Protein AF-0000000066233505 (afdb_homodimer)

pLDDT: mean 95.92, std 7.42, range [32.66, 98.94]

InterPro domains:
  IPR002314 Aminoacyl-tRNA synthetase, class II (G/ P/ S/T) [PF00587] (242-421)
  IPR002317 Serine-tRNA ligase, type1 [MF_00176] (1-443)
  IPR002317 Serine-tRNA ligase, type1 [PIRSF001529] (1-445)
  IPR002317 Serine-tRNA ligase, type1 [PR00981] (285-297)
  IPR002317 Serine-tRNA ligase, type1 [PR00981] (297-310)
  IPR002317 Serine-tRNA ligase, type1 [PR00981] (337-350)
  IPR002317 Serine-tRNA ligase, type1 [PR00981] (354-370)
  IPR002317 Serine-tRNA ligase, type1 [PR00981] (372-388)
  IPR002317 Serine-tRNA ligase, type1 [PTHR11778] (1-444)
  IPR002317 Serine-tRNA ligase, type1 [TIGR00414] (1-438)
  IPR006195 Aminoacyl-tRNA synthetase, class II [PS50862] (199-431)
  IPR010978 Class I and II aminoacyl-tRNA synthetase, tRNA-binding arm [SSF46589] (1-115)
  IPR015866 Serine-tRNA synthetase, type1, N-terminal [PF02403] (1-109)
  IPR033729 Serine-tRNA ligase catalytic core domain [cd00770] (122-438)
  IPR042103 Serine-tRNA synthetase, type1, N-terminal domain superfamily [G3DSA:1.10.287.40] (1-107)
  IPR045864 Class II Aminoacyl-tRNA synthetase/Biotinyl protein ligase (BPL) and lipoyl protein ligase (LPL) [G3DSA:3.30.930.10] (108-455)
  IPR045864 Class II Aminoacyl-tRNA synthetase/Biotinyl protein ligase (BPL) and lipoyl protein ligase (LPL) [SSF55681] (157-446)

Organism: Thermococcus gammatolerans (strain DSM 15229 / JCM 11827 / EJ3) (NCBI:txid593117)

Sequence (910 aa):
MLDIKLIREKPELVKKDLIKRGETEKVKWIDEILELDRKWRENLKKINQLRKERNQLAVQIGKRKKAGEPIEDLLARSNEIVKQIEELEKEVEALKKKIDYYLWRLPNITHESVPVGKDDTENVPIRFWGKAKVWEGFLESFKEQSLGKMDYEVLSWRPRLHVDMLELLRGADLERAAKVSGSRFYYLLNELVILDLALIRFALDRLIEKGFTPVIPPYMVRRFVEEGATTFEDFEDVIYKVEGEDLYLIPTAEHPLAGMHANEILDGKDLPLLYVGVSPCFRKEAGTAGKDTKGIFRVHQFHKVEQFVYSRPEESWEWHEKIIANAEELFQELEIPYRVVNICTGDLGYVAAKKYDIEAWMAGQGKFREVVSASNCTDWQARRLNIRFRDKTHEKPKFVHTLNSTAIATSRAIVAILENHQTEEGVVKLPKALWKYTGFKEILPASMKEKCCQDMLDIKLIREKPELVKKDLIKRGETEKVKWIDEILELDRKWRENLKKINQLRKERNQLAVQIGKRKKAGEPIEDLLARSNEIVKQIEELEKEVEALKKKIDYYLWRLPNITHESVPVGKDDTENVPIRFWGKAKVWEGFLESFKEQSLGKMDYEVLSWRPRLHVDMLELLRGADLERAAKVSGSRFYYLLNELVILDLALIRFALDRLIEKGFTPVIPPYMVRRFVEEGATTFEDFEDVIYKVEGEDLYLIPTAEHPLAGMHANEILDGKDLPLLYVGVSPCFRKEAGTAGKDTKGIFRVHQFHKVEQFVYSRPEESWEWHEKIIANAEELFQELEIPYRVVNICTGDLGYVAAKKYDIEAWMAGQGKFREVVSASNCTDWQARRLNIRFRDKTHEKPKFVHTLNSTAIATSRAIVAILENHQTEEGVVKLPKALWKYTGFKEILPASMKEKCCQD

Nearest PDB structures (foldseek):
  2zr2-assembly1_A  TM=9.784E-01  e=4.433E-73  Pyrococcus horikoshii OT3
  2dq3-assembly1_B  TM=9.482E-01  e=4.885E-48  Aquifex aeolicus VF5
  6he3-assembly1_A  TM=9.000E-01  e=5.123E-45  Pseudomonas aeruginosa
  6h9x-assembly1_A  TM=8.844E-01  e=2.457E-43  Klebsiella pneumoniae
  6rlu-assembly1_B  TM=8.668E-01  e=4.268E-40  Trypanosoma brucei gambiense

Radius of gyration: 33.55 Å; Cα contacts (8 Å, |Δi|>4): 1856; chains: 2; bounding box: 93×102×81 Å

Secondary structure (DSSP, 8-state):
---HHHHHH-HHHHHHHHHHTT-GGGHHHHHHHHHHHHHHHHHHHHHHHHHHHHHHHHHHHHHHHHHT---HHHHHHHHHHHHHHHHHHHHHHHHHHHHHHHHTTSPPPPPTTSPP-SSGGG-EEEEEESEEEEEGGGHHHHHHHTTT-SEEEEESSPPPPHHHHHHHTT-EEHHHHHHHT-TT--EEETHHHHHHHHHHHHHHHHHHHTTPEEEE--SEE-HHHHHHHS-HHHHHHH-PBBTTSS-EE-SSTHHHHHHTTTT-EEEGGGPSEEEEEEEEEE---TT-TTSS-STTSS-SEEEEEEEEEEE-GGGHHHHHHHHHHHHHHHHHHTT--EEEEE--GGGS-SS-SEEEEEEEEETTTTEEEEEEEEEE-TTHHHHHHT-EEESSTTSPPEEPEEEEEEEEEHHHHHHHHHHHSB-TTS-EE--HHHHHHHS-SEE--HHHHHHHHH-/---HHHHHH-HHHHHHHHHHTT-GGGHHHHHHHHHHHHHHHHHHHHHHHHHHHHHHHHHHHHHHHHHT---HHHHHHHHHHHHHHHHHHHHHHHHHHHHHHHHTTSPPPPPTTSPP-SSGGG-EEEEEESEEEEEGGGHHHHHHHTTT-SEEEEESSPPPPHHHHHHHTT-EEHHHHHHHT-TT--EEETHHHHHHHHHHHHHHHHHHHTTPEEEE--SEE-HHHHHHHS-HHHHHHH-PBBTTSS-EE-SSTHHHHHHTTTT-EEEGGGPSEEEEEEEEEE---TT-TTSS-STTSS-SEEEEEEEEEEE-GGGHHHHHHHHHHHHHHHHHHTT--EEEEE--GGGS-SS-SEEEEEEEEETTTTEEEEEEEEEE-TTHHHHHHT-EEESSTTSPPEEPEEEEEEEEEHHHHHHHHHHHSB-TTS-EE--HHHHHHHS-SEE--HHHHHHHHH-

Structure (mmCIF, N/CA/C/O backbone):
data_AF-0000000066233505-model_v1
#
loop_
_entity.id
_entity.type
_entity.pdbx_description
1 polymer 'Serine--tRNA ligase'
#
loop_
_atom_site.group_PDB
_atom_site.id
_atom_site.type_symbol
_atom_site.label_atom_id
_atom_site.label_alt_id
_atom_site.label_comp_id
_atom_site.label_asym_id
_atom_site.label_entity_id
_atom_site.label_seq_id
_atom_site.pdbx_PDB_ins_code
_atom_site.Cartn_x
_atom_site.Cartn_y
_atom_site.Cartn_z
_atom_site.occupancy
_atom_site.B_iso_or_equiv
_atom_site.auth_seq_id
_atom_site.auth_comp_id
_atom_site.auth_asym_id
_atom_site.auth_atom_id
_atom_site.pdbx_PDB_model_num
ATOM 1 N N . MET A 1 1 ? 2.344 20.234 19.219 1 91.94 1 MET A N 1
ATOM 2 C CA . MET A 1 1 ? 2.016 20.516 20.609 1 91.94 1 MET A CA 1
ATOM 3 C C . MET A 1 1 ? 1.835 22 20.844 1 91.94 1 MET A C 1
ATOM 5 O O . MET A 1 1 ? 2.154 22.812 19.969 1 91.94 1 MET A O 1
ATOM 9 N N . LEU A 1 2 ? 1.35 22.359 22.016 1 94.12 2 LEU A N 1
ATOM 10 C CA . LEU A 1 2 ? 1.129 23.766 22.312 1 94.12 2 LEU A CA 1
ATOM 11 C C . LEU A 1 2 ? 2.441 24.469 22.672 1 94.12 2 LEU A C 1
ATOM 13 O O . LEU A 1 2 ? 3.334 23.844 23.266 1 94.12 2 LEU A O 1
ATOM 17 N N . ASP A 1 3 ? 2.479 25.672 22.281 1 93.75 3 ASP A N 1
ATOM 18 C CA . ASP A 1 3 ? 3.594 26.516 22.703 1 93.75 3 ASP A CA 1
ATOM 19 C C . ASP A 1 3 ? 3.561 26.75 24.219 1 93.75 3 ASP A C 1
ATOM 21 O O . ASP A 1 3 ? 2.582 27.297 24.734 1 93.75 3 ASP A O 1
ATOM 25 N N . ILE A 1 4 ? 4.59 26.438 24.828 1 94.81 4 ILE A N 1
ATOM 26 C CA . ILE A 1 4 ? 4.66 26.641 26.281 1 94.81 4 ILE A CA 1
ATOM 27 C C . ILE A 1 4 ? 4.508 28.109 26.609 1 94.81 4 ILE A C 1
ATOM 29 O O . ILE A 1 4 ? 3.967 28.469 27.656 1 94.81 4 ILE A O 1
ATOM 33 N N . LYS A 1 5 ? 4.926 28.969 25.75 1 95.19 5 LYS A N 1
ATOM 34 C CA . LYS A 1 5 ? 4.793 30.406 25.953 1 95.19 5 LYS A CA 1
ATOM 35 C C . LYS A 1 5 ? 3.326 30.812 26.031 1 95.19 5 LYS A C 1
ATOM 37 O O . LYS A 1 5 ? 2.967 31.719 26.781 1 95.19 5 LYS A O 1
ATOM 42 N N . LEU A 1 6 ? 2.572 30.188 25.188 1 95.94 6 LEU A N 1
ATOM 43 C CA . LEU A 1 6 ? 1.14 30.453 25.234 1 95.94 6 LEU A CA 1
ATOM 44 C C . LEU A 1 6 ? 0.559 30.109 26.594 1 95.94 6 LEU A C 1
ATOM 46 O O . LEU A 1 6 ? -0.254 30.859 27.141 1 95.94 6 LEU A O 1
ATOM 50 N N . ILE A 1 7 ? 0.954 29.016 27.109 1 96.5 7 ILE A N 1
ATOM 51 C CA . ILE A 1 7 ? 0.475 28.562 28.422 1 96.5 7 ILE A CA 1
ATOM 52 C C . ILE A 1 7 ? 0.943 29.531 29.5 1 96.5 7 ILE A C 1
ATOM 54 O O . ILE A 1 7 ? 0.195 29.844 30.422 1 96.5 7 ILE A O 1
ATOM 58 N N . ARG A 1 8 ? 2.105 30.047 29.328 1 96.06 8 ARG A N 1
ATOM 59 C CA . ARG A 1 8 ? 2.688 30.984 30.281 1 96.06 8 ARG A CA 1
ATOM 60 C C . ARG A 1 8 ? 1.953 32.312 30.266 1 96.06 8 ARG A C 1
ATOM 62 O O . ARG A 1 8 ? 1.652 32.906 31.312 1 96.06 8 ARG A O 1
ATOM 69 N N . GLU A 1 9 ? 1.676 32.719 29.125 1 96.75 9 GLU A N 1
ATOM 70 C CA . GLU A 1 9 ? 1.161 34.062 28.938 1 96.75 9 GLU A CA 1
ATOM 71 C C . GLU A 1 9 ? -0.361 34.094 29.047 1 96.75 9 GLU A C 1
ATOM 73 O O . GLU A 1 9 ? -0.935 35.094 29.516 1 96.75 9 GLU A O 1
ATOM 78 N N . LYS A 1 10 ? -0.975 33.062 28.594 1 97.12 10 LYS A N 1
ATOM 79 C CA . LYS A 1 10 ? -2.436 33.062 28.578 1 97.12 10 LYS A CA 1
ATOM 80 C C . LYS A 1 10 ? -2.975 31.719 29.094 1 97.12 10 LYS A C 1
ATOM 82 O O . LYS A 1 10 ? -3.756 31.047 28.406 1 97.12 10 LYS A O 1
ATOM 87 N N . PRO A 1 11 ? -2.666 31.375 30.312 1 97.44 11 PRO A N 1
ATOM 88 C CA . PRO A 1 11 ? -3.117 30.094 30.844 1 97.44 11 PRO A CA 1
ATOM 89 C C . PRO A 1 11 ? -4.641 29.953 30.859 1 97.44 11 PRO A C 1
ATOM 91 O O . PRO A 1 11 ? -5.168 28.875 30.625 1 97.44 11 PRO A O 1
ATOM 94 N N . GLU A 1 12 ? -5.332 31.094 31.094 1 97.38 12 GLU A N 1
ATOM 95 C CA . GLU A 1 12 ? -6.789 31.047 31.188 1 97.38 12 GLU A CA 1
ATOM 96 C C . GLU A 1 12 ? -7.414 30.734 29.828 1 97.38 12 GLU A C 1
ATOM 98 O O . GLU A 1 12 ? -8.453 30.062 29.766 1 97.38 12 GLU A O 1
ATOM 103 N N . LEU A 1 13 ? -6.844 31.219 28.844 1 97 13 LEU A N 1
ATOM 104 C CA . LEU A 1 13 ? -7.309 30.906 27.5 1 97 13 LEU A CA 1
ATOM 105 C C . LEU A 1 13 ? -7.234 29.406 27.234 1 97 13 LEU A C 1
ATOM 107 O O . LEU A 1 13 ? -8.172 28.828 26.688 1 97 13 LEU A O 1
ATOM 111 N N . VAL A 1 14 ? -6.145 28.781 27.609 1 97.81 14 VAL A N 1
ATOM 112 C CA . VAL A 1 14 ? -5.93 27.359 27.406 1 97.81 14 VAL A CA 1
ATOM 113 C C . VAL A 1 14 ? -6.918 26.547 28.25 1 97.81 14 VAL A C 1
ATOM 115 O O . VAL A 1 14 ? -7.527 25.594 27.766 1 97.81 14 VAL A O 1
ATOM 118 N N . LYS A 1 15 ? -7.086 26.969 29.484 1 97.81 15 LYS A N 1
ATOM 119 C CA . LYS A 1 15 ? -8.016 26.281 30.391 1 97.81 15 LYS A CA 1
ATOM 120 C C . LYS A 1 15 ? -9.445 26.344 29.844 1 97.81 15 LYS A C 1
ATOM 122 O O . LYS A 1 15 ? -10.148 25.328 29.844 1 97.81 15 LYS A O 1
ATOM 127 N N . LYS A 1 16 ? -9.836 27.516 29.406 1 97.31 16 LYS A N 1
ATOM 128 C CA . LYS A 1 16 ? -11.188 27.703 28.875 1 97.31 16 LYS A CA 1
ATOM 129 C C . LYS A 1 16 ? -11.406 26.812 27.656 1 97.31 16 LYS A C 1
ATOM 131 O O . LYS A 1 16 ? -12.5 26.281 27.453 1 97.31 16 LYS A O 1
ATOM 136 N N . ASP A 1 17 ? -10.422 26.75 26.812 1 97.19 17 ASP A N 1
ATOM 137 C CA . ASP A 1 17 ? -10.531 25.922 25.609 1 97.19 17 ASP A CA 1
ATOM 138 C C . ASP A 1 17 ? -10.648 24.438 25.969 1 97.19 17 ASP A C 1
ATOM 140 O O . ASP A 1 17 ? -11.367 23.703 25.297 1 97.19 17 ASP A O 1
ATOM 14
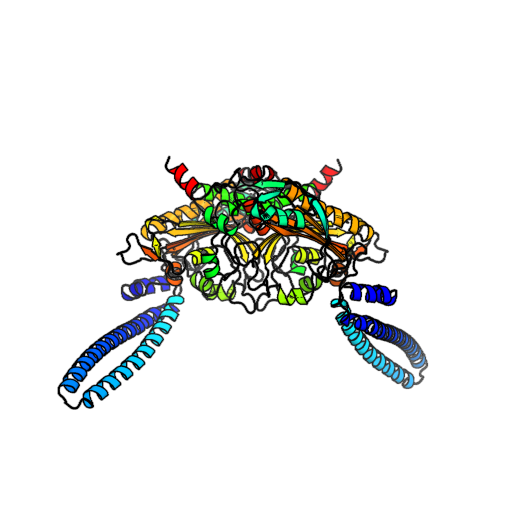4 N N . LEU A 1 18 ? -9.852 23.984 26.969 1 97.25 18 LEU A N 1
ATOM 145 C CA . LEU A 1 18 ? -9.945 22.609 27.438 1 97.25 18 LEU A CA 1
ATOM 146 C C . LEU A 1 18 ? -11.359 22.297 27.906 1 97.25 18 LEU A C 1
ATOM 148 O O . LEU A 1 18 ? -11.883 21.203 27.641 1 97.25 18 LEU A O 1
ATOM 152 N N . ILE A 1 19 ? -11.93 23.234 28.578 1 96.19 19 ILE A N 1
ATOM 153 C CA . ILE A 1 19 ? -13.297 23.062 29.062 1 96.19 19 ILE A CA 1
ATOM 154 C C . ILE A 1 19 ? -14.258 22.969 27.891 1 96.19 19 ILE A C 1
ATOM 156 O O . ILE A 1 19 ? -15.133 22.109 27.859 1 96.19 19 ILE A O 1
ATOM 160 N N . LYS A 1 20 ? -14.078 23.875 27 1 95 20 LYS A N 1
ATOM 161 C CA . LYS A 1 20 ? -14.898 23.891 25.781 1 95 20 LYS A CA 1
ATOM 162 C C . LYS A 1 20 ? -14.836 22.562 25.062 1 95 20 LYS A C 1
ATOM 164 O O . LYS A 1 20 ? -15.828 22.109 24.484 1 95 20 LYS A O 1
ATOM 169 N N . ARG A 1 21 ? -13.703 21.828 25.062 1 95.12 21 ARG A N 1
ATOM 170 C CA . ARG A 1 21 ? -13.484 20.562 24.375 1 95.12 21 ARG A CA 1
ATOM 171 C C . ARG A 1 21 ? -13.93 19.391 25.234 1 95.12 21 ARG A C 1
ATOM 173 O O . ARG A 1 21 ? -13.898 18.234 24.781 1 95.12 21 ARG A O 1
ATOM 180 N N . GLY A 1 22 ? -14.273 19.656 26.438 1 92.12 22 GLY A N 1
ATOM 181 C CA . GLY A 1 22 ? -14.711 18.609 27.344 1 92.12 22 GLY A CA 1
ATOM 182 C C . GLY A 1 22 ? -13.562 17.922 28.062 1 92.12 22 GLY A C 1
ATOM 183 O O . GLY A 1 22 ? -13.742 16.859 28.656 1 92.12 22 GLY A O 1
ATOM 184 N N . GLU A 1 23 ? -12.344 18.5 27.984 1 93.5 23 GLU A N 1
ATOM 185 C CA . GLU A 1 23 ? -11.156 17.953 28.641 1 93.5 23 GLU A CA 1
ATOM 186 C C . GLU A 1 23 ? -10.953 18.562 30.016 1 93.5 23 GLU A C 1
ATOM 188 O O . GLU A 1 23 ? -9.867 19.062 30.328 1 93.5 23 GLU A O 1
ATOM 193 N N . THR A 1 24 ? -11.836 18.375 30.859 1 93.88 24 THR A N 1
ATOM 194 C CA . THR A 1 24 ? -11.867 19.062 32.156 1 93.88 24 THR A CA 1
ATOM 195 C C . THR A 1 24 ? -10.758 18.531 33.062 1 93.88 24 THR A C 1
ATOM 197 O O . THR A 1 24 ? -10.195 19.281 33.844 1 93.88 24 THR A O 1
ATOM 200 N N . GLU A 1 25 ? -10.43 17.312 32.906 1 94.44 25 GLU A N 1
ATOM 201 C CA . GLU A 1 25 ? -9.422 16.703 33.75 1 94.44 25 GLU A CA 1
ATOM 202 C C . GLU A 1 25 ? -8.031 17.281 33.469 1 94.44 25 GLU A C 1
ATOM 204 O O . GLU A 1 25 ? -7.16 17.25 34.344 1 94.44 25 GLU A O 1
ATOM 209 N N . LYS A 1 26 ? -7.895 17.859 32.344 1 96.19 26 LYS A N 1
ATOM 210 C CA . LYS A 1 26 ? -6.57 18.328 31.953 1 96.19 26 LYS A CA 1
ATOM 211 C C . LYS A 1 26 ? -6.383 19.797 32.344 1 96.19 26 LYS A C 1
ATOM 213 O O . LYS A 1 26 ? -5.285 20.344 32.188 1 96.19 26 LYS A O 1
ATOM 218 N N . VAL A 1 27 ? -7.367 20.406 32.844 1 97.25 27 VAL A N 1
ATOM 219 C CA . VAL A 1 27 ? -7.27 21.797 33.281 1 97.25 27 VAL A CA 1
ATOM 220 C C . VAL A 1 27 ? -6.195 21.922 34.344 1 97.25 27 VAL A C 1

◆ ◆ ◆ ◆

** What is expected **
Print exactly the lines above from the one with "ATOM 170 C CA" to the one with "ATOM 200 N N", including both.

** Answer to the exercise **
ATOM 170 C CA . ARG A 1 21 ? -13.484 20.562 24.375 1 95.12 21 ARG A CA 1
ATOM 171 C C . ARG A 1 21 ? -13.93 19.391 25.234 1 95.12 21 ARG A C 1
ATOM 173 O O . ARG A 1 21 ? -13.898 18.234 24.781 1 95.12 21 ARG A O 1
ATOM 180 N N . GLY A 1 22 ? -14.273 19.656 26.438 1 92.12 22 GLY A N 1
ATOM 181 C CA . GLY A 1 22 ? -14.711 18.609 27.344 1 92.12 22 GLY A CA 1
ATOM 182 C C . GLY A 1 22 ? -13.562 17.922 28.062 1 92.12 22 GLY A C 1
ATOM 183 O O . GLY A 1 22 ? -13.742 16.859 28.656 1 92.12 22 GLY A O 1
ATOM 184 N N . GLU A 1 23 ? -12.344 18.5 27.984 1 93.5 23 GLU A N 1
ATOM 185 C CA . GLU A 1 23 ? -11.156 17.953 28.641 1 93.5 23 GLU A CA 1
ATOM 186 C C . GLU A 1 23 ? -10.953 18.562 30.016 1 93.5 23 GLU A C 1
ATOM 188 O O . GLU A 1 23 ? -9.867 19.062 30.328 1 93.5 23 GLU A O 1
ATOM 193 N N . THR A 1 24 ? -11.836 18.375 30.859 1 93.88 24 THR A N 1
ATOM 194 C CA . THR A 1 24 ? -11.867 19.062 32.156 1 93.88 24 THR A CA 1
ATOM 195 C C . THR A 1 24 ? -10.758 18.531 33.062 1 93.88 24 THR A C 1
ATOM 197 O O . THR A 1 24 ? -10.195 19.281 33.844 1 93.88 24 THR A O 1
ATOM 200 N N . GLU A 1 25 ? -10.43 17.312 32.906 1 94.44 25 GLU A N 1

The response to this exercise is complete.